The goal of this assignment is to:

  • Get some hands-on experience with instance matching
  • Think about missing data, semantics and statistics

Tasks:

  1. Download, install and setup R version 2.15 (unfortunately this version of R is not yet available on the VU lab computers) and Rstudio. We have made a download package available for Windows and OS X at https://www.dropbox.com/s/6e71pzpkgtjmtdp/Setup.zip
  2. Download the tutorial and data from: https://github.com/wrvhage/LinkedScienceTutorial/archive/master.zip and do the Linked Open Piracy (LOP) tutorial. You will find additional instructions in the README.md file.
  3. Load the LOP data and extra GeoNames data about continents into a triple store, for example, Jena Fuseki.
  4. Create a SPARQL query that connects SEM event types described with WordNet 3.0 synsets to the continent containing the SEM place of the event, described in GeoNames.
  5. Create a visualization (e.g., pie chart) of all piracy events (WordNet synset wn30:synset-piracy-noun-1), aggregated per GeoNames continent (http://www.geonames.org/ontology#L.CONT).
  6. Think of a Linked Science experiment: The data set you just used is linked to WordNet and GeoNames (amongst others), can you think of other data sets that you could link to and a corresponding research question that you could then answer? Go into detail about which URIs would have to be aligned with which other URIs and which alignment relations should be used. Explain what the SPARQL query that answers your research question would look like if this alignment would be made.
  7. Not all piracy events have been reported to the International Chamber of Commerce, and therefore do not appear in the LOP data set. The missing events could be very similar or very different from the events currently in the data set. a) When and how would the schema of the LOP data set have to change should very different events be added? b) What kind of impact could such additions have on the conclusions drawn from the data set?

Submission deadline:

Monday 3 December, 23:59 CET

36 Responses to Assignment 4: LOP

  1. margreet says:

    HI, I am installing currently ‘r’.
    So far so good.

    But I am not sure what to do with

    ### OS X (without internet):
    Start RStudio

    install.packages(Sys.glob(“[path to tutorial]/Setup/R packages for OS X/*.tgz”), repos=NULL)

    Should I type this command in the terminal, which I am not used to use. Or should I use the console of R Studio? Also I find the Sys.glob in packages. Maybe I am doing something totally wrong.

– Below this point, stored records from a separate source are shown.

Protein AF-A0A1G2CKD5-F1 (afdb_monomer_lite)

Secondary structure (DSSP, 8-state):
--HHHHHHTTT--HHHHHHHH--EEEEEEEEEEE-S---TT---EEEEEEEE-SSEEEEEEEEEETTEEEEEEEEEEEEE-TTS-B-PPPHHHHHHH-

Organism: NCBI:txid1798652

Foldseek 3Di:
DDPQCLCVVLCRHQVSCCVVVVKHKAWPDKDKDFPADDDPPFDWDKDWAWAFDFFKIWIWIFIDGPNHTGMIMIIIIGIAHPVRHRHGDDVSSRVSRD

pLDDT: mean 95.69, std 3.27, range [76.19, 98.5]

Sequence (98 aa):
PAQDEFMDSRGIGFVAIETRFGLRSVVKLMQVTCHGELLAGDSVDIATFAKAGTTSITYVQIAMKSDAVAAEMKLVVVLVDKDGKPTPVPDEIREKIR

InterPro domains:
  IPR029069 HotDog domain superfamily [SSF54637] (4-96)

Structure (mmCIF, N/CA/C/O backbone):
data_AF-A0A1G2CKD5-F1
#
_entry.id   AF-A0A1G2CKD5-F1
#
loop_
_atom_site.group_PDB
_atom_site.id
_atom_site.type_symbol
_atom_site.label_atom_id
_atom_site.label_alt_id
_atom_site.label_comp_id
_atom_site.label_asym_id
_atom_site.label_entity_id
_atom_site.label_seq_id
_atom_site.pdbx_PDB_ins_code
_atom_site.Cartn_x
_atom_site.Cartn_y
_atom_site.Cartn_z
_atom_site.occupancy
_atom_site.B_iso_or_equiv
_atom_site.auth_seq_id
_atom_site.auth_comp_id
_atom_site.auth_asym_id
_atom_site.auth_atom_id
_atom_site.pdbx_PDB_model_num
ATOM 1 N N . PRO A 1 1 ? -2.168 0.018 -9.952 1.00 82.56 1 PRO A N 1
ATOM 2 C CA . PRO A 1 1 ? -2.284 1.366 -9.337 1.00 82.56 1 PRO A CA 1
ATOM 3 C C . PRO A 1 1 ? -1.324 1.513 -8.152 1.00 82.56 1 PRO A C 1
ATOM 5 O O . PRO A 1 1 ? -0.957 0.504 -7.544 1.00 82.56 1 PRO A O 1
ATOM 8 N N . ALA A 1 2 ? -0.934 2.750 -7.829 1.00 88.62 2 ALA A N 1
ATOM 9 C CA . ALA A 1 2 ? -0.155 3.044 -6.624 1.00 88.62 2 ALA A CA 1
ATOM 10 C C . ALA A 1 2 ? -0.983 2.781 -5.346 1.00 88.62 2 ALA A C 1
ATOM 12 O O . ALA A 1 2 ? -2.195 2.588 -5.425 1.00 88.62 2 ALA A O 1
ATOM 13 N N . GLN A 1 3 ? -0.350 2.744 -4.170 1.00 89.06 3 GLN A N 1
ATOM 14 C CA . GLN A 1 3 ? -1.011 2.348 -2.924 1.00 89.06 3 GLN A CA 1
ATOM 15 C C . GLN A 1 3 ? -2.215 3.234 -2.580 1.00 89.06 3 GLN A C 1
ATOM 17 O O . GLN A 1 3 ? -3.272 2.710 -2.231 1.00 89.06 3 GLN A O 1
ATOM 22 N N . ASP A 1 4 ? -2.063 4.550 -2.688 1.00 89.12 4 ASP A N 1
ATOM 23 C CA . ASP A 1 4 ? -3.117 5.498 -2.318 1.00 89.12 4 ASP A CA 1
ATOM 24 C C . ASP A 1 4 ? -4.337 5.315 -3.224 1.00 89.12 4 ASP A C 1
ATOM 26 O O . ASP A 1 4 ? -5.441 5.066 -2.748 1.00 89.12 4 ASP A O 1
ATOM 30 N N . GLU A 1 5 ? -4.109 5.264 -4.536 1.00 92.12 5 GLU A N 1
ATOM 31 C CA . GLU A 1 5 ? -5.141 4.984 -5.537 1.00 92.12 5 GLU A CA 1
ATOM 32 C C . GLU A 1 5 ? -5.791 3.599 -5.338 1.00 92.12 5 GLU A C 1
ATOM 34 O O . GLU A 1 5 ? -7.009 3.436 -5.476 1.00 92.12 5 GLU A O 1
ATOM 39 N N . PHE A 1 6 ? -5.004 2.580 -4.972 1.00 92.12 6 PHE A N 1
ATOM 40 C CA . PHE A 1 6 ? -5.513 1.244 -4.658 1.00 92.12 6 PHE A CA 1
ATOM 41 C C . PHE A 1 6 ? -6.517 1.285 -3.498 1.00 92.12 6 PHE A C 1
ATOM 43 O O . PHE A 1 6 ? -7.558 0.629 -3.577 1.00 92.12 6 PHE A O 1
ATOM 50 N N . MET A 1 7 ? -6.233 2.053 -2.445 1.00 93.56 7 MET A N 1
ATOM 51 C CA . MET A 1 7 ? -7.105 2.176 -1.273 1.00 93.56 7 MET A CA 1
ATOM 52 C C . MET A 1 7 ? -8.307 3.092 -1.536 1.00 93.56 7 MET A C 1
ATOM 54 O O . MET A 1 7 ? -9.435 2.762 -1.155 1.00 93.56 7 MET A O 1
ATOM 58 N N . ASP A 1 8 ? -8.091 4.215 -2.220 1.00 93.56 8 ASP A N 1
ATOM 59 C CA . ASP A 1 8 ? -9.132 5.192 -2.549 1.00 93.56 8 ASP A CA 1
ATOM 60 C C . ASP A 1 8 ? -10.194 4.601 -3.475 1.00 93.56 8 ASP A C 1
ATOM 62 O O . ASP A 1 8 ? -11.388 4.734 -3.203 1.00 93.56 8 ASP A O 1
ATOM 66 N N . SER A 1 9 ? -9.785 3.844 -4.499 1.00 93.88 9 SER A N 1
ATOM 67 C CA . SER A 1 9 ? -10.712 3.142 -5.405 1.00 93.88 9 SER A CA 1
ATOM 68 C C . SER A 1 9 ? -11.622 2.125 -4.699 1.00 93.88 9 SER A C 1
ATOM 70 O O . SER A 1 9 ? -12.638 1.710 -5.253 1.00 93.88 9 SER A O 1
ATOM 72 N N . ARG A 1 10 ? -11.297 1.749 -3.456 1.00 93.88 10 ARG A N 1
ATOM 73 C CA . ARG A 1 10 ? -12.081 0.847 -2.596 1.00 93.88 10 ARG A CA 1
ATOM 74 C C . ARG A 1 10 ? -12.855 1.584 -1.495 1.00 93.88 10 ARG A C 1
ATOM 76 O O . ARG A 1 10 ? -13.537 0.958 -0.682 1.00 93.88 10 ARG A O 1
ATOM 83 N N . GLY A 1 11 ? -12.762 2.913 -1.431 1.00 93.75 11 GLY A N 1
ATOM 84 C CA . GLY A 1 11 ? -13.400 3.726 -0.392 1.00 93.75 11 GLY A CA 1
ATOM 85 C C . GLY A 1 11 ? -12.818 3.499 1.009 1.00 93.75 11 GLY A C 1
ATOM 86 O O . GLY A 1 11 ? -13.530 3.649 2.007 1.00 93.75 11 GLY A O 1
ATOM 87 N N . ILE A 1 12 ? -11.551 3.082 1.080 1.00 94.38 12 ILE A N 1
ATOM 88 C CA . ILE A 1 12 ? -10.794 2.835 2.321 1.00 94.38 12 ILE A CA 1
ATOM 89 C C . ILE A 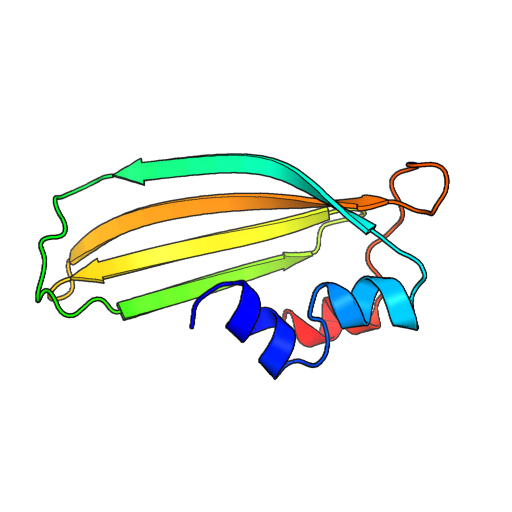1 12 ? -9.456 3.584 2.326 1.00 94.38 12 ILE A C 1
ATOM 91 O O . ILE A 1 12 ? -8.520 3.186 3.012 1.00 94.38 12 ILE A O 1
ATOM 95 N N . GLY A 1 13 ? -9.367 4.684 1.577 1.00 93.69 13 GLY A N 1
ATOM 96 C CA . GLY A 1 13 ? -8.257 5.631 1.656 1.00 93.69 13 GLY A CA 1
ATOM 97 C C . GLY A 1 13 ? -8.006 6.154 3.065 1.00 93.69 13 GLY A C 1
ATOM 98 O O . GLY A 1 13 ? -8.881 6.090 3.928 1.00 93.69 13 GLY A O 1
ATOM 99 N N . PHE A 1 14 ? -6.833 6.736 3.307 1.00 90.62 14 PHE A N 1
ATOM 100 C CA . PHE A 1 14 ? -6.445 7.197 4.645 1.00 90.62 14 PHE A CA 1
ATOM 101 C C . PHE A 1 14 ? -7.436 8.189 5.266 1.00 90.62 14 PHE A C 1
ATOM 103 O O . PHE A 1 14 ? -7.777 8.055 6.439 1.00 90.62 14 PHE A O 1
ATOM 110 N N . VAL A 1 15 ? -7.970 9.118 4.466 1.00 93.25 15 VAL A N 1
ATOM 111 C CA . VAL A 1 15 ? -9.009 10.063 4.910 1.00 93.25 15 VAL A CA 1
ATOM 112 C C . VAL A 1 15 ? -10.295 9.328 5.287 1.00 93.25 15 VAL A C 1
ATOM 114 O O . VAL A 1 15 ? -10.919 9.647 6.298 1.00 93.25 15 VAL A O 1
ATOM 117 N N . ALA A 1 16 ? -10.693 8.316 4.512 1.00 94.31 16 ALA A N 1
ATOM 118 C CA . ALA A 1 16 ? -11.858 7.495 4.828 1.00 94.31 16 ALA A CA 1
ATOM 119 C C . ALA A 1 16 ? -11.629 6.679 6.109 1.00 94.31 16 ALA A C 1
ATOM 121 O O . ALA A 1 16 ? -12.547 6.543 6.912 1.00 94.31 16 ALA A O 1
ATOM 122 N N . ILE A 1 17 ? -10.409 6.180 6.335 1.00 95.00 17 ILE A N 1
ATOM 123 C CA . ILE A 1 17 ? -10.060 5.458 7.562 1.00 95.00 17 ILE A CA 1
ATOM 124 C C . ILE A 1 17 ? -10.205 6.369 8.789 1.00 95.00 17 ILE A C 1
ATOM 126 O O . ILE A 1 17 ? -10.850 5.990 9.771 1.00 95.00 17 ILE A O 1
ATOM 130 N N . GLU A 1 18 ? -9.657 7.581 8.713 1.00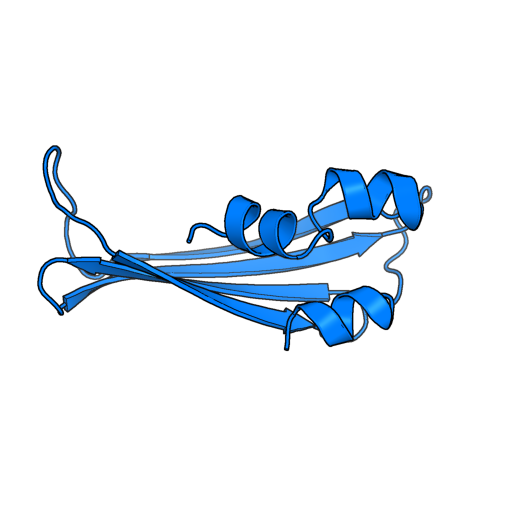 95.38 18 GLU A N 1
ATOM 131 C CA . GLU A 1 18 ? -9.709 8.553 9.806 1.00 95.38 18 GLU A CA 1
ATOM 132 C C . GLU A 1 18 ? -11.135 9.025 10.085 1.00 95.38 18 GLU A C 1
ATOM 134 O O . GLU A 1 18 ? -11.601 8.962 11.221 1.00 95.38 18 GLU A O 1
ATOM 139 N N . THR A 1 19 ? -11.865 9.435 9.052 1.00 95.94 19 THR A N 1
ATOM 140 C CA . THR A 1 19 ? -13.208 10.007 9.214 1.00 95.94 19 THR A CA 1
ATOM 141 C C . THR A 1 19 ? -14.262 8.977 9.609 1.00 95.94 19 THR A C 1
ATOM 143 O O . THR A 1 19 ? -15.167 9.303 10.374 1.00 95.94 19 THR A O 1
ATOM 146 N N . ARG A 1 20 ? -14.169 7.736 9.112 1.00 96.38 20 ARG A N 1
ATOM 147 C CA . ARG A 1 20 ? -15.213 6.715 9.315 1.00 96.38 20 ARG A CA 1
ATOM 148 C C . ARG A 1 20 ? -14.969 5.842 10.539 1.00 96.38 20 ARG A C 1
ATOM 150 O O . ARG A 1 20 ? -15.934 5.421 11.169 1.00 96.38 20 ARG A O 1
ATOM 157 N N . PHE A 1 21 ? -13.708 5.566 10.873 1.00 96.19 21 PHE A N 1
ATOM 158 C CA . PHE A 1 21 ? -13.358 4.674 11.985 1.00 96.19 21 PHE A CA 1
ATOM 159 C C . PHE A 1 21 ? -12.652 5.392 13.139 1.00 96.19 21 PHE A C 1
ATOM 161 O O . PHE A 1 21 ? -12.425 4.776 14.178 1.00 96.19 21 PHE A O 1
ATOM 168 N N . GLY A 1 22 ? -12.292 6.672 12.986 1.00 96.94 22 GLY A N 1
ATOM 169 C CA . GLY A 1 22 ? -11.531 7.404 14.002 1.00 96.94 22 GLY A CA 1
ATOM 170 C C . GLY A 1 22 ? -10.107 6.871 14.184 1.00 96.94 22 GLY A C 1
ATOM 171 O O . GLY A 1 22 ? -9.539 7.011 15.267 1.00 96.94 22 GLY A O 1
ATOM 172 N N . LEU A 1 23 ? -9.551 6.222 13.153 1.00 98.00 23 LEU A N 1
ATOM 173 C CA . LEU A 1 23 ? -8.235 5.584 13.197 1.00 98.00 23 LEU A CA 1
ATOM 174 C C . LEU A 1 23 ? -7.213 6.355 12.368 1.00 98.00 23 LEU A C 1
ATOM 176 O O . LEU A 1 23 ? -7.498 6.817 11.268 1.00 98.00 23 LEU A O 1
ATOM 180 N N . ARG A 1 24 ? -5.978 6.417 12.858 1.00 97.00 24 ARG A N 1
ATOM 181 C CA . ARG A 1 24 ? -4.836 6.964 12.123 1.00 97.00 24 ARG A CA 1
ATOM 182 C C . ARG A 1 24 ? -3.970 5.847 11.566 1.00 97.00 24 ARG A C 1
ATOM 184 O O . ARG A 1 24 ? -3.840 4.783 12.166 1.00 97.00 24 ARG A O 1
ATOM 191 N N . SER A 1 25 ? -3.356 6.117 10.422 1.00 96.62 25 SER A N 1
ATOM 192 C CA . SER A 1 25 ? -2.455 5.195 9.732 1.00 96.62 25 SER A CA 1
ATOM 193 C C . SER A 1 25 ? -1.006 5.601 9.976 1.00 96.62 25 SER A C 1
ATOM 195 O O . SER A 1 25 ? -0.575 6.657 9.525 1.00 96.62 25 SER A O 1
ATOM 197 N N . VAL A 1 26 ? -0.246 4.771 10.693 1.00 97.19 26 VAL A N 1
ATOM 198 C CA . VAL A 1 26 ? 1.162 5.037 11.024 1.00 97.19 26 VAL A CA 1
ATOM 199 C C . VAL A 1 26 ? 2.060 4.063 10.275 1.00 97.19 26 VAL A C 1
ATOM 201 O O . VAL A 1 26 ? 1.940 2.848 10.431 1.00 97.19 26 VAL A O 1
ATOM 204 N N . VAL A 1 27 ? 2.997 4.585 9.484 1.00 96.94 27 VAL A N 1
ATOM 205 C CA . VAL A 1 27 ? 4.002 3.760 8.804 1.00 96.94 27 VAL A CA 1
ATOM 206 C C . VAL A 1 27 ? 4.977 3.201 9.837 1.00 96.94 27 VAL A C 1
ATOM 208 O O . VAL A 1 27 ? 5.711 3.940 10.487 1.00 96.94 27 VAL A O 1
ATOM 211 N N . LYS A 1 28 ? 4.985 1.876 9.995 1.00 97.69 28 LYS A N 1
ATOM 212 C CA . LYS A 1 28 ? 5.881 1.167 10.917 1.00 97.69 28 LYS A CA 1
ATOM 213 C C . LYS A 1 28 ? 7.145 0.658 10.233 1.00 97.69 28 LYS A C 1
ATOM 215 O O . LYS A 1 28 ? 8.185 0.550 10.878 1.00 97.69 28 LYS A O 1
ATOM 220 N N . LEU A 1 29 ? 7.039 0.309 8.956 1.00 97.50 29 LEU A N 1
ATOM 221 C CA . LEU A 1 29 ? 8.134 -0.212 8.150 1.00 97.50 29 LEU A CA 1
ATOM 222 C C . LEU A 1 29 ? 7.931 0.226 6.706 1.00 97.50 29 LEU A C 1
ATOM 224 O O . LEU A 1 29 ? 6.834 0.066 6.179 1.00 97.50 29 LEU A O 1
ATOM 228 N N . MET A 1 30 ? 9.000 0.694 6.075 1.00 97.81 30 MET A N 1
ATOM 229 C CA . MET A 1 30 ? 9.094 0.866 4.631 1.00 97.81 30 MET A CA 1
ATOM 230 C C . MET A 1 30 ? 10.428 0.276 4.189 1.00 97.81 30 MET A C 1
ATOM 232 O O . MET A 1 30 ? 11.477 0.661 4.702 1.00 97.81 30 MET A O 1
ATOM 236 N N . GLN A 1 31 ? 10.383 -0.692 3.284 1.00 98.25 31 GLN A N 1
ATOM 237 C CA . GLN A 1 31 ? 11.561 -1.307 2.685 1.00 98.25 31 GLN A CA 1
ATOM 238 C C . GLN A 1 31 ? 11.415 -1.225 1.179 1.00 98.25 31 GLN A C 1
ATOM 240 O O . GLN A 1 31 ? 10.385 -1.629 0.650 1.00 98.25 31 GLN A O 1
ATOM 245 N N . VAL A 1 32 ? 12.442 -0.715 0.511 1.00 97.69 32 VAL A N 1
ATOM 246 C CA . VAL A 1 32 ? 12.510 -0.651 -0.946 1.00 97.69 32 VAL A CA 1
ATOM 247 C C . VAL A 1 32 ? 13.728 -1.451 -1.379 1.00 97.69 32 VAL A C 1
ATOM 249 O O . VAL A 1 32 ? 14.817 -1.252 -0.843 1.00 97.69 32 VAL A O 1
ATOM 252 N N . THR A 1 33 ? 13.530 -2.364 -2.321 1.00 98.00 33 THR A N 1
ATOM 253 C CA . THR A 1 33 ? 14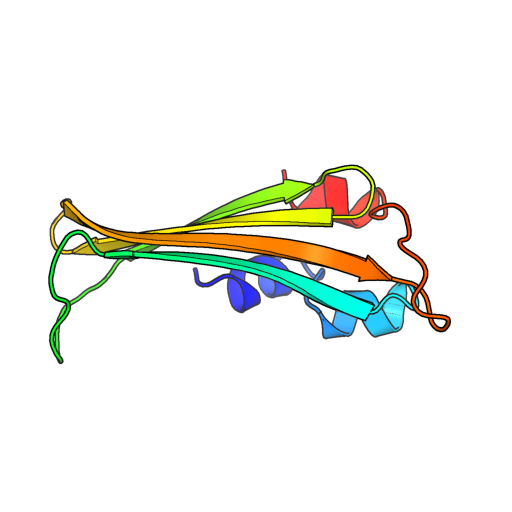.595 -3.129 -2.967 1.00 98.00 33 THR A CA 1
ATOM 254 C C . THR A 1 33 ? 14.638 -2.720 -4.427 1.00 98.00 33 THR A C 1
ATOM 256 O O . THR A 1 33 ? 13.631 -2.812 -5.125 1.00 98.00 33 THR A O 1
ATOM 259 N N . CYS A 1 34 ? 15.791 -2.240 -4.879 1.00 97.38 34 CYS A N 1
ATOM 260 C CA . CYS A 1 34 ? 16.001 -1.843 -6.266 1.00 97.38 34 CYS A CA 1
ATOM 261 C C . CYS A 1 34 ? 16.759 -2.952 -6.994 1.00 97.38 34 CYS A C 1
ATOM 263 O O . CYS A 1 34 ? 17.807 -3.398 -6.526 1.00 97.38 34 CYS A O 1
ATOM 265 N N . HIS A 1 35 ? 16.232 -3.372 -8.137 1.00 96.50 35 HIS A N 1
ATOM 266 C CA . HIS A 1 35 ? 16.806 -4.416 -8.988 1.00 96.50 35 HIS A CA 1
ATOM 267 C C . HIS A 1 35 ? 17.371 -3.846 -10.294 1.00 96.50 35 HIS A C 1
ATOM 269 O O . HIS A 1 35 ? 18.241 -4.461 -10.907 1.00 96.50 35 HIS A O 1
ATOM 275 N N . GLY A 1 36 ? 16.913 -2.660 -10.699 1.00 93.38 36 GLY A N 1
ATOM 276 C CA . GLY A 1 36 ? 17.389 -1.951 -11.879 1.00 93.38 36 GLY A CA 1
ATOM 277 C C . GLY A 1 36 ? 17.081 -0.459 -11.811 1.00 93.38 36 GLY A C 1
ATOM 278 O O . GLY A 1 36 ? 16.428 0.021 -10.884 1.00 93.38 36 GLY A O 1
ATOM 279 N N . GLU A 1 37 ? 17.571 0.278 -12.802 1.00 94.31 37 GLU A N 1
ATOM 280 C CA . GLU A 1 37 ? 17.346 1.717 -12.911 1.00 94.31 37 GLU A CA 1
ATOM 281 C C . GLU A 1 37 ? 16.053 2.022 -13.678 1.00 94.31 37 GLU A C 1
ATOM 283 O O . GLU A 1 37 ? 15.754 1.414 -14.711 1.00 94.31 37 GLU A O 1
ATOM 288 N N . LEU A 1 38 ? 15.312 3.008 -13.174 1.00 95.25 38 LEU A N 1
ATOM 289 C CA . LEU A 1 38 ? 14.209 3.660 -13.870 1.00 95.25 38 LEU A CA 1
ATOM 290 C C . LEU A 1 38 ? 14.660 5.065 -14.264 1.00 95.25 38 LEU A C 1
ATOM 292 O O . LEU A 1 38 ? 15.182 5.815 -13.438 1.00 95.25 38 LEU A O 1
ATOM 296 N N . LEU A 1 39 ? 14.464 5.414 -15.527 1.00 95.75 39 LEU A N 1
ATOM 297 C CA . LEU A 1 39 ? 14.867 6.671 -16.136 1.00 95.75 39 LEU A CA 1
ATOM 298 C C . LEU A 1 39 ? 13.637 7.489 -16.535 1.00 95.75 39 LEU A C 1
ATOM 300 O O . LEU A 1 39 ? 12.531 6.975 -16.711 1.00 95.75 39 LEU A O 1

    Thanks in advance for any tips.
    Margreet

    • Pim says:

      if you’ve started RStudio (the program which you have installed before) you can type in code in that program. Then you can just copy and paste the command into RStudio, change [path to tutorial] to the path to tutorial in your directory and press enter. If everything is done correctly it should install the packages.

    • Snorre Rubin says:

      In R studio, you have a menu called “Tools”, and under that “install packages”. Then you can choose “install from: “Package Archive File (.tgz)””

    • wrvhage says:

      You run that in the RStudio console.

  2. Mandy says:

    I started my journey on learning SPARQL and R, but I already bumped into the following problem. I tried to load a library and this happend:

    > library(ggmap)
    Loading required package: ggplot2
    Error in loadNamespace(i, c(lib.loc, .libPaths())) :
    there is no package called ‘digest’
    In addition: Warning message:
    package ‘ggmap’ was built under R version 2.15.2
    Error: package ‘ggplot2’ could not be loaded

    I tried to look for this digest, but I have no idea what it means. Anyone any idea?

    • wrvhage says:

      What I think happened is that you installed the package using the package manager without installing the dependencies. Apparently ggmap package needs the digest package, but this was not installed. What you can do is in the menu of RStudio, under Tools, select Install Packages, and select “digest”.
      By the way, I don’t know why it needs digest. Perhaps the ggmap people changed something in their package that requires digest.

  3. Pim says:

    I also got a problem when i tried to perform the following command:
    library(ggmap)
    it kept telling that he could not find certain packages. So i downloaded and installed all the packages which were missing, but it was very annoying. I’m not sure if I did something wrong, or that some packages were missing from the files we got. But anyway for anyone who wants to download the packages at once, i’ve put them online here for download: http://dl.dropbox.com/u/109741845/packages.zip
    The only problem that I got with it was that the map of the events did not have a legend, but that was also mentioned in the tutorial.

    • wrvhage says:

      Thanks Pim. I think the ggmap people failed to put some of the packages they need in the dependency field of their package. This must have happened last week, because I’ve never had problems with this before.

  4. Snorre Rubin says:

    I am getting a different error. When I try to load ggmap i get the error message: “Package ‘ggplot2’ could not be loaded”.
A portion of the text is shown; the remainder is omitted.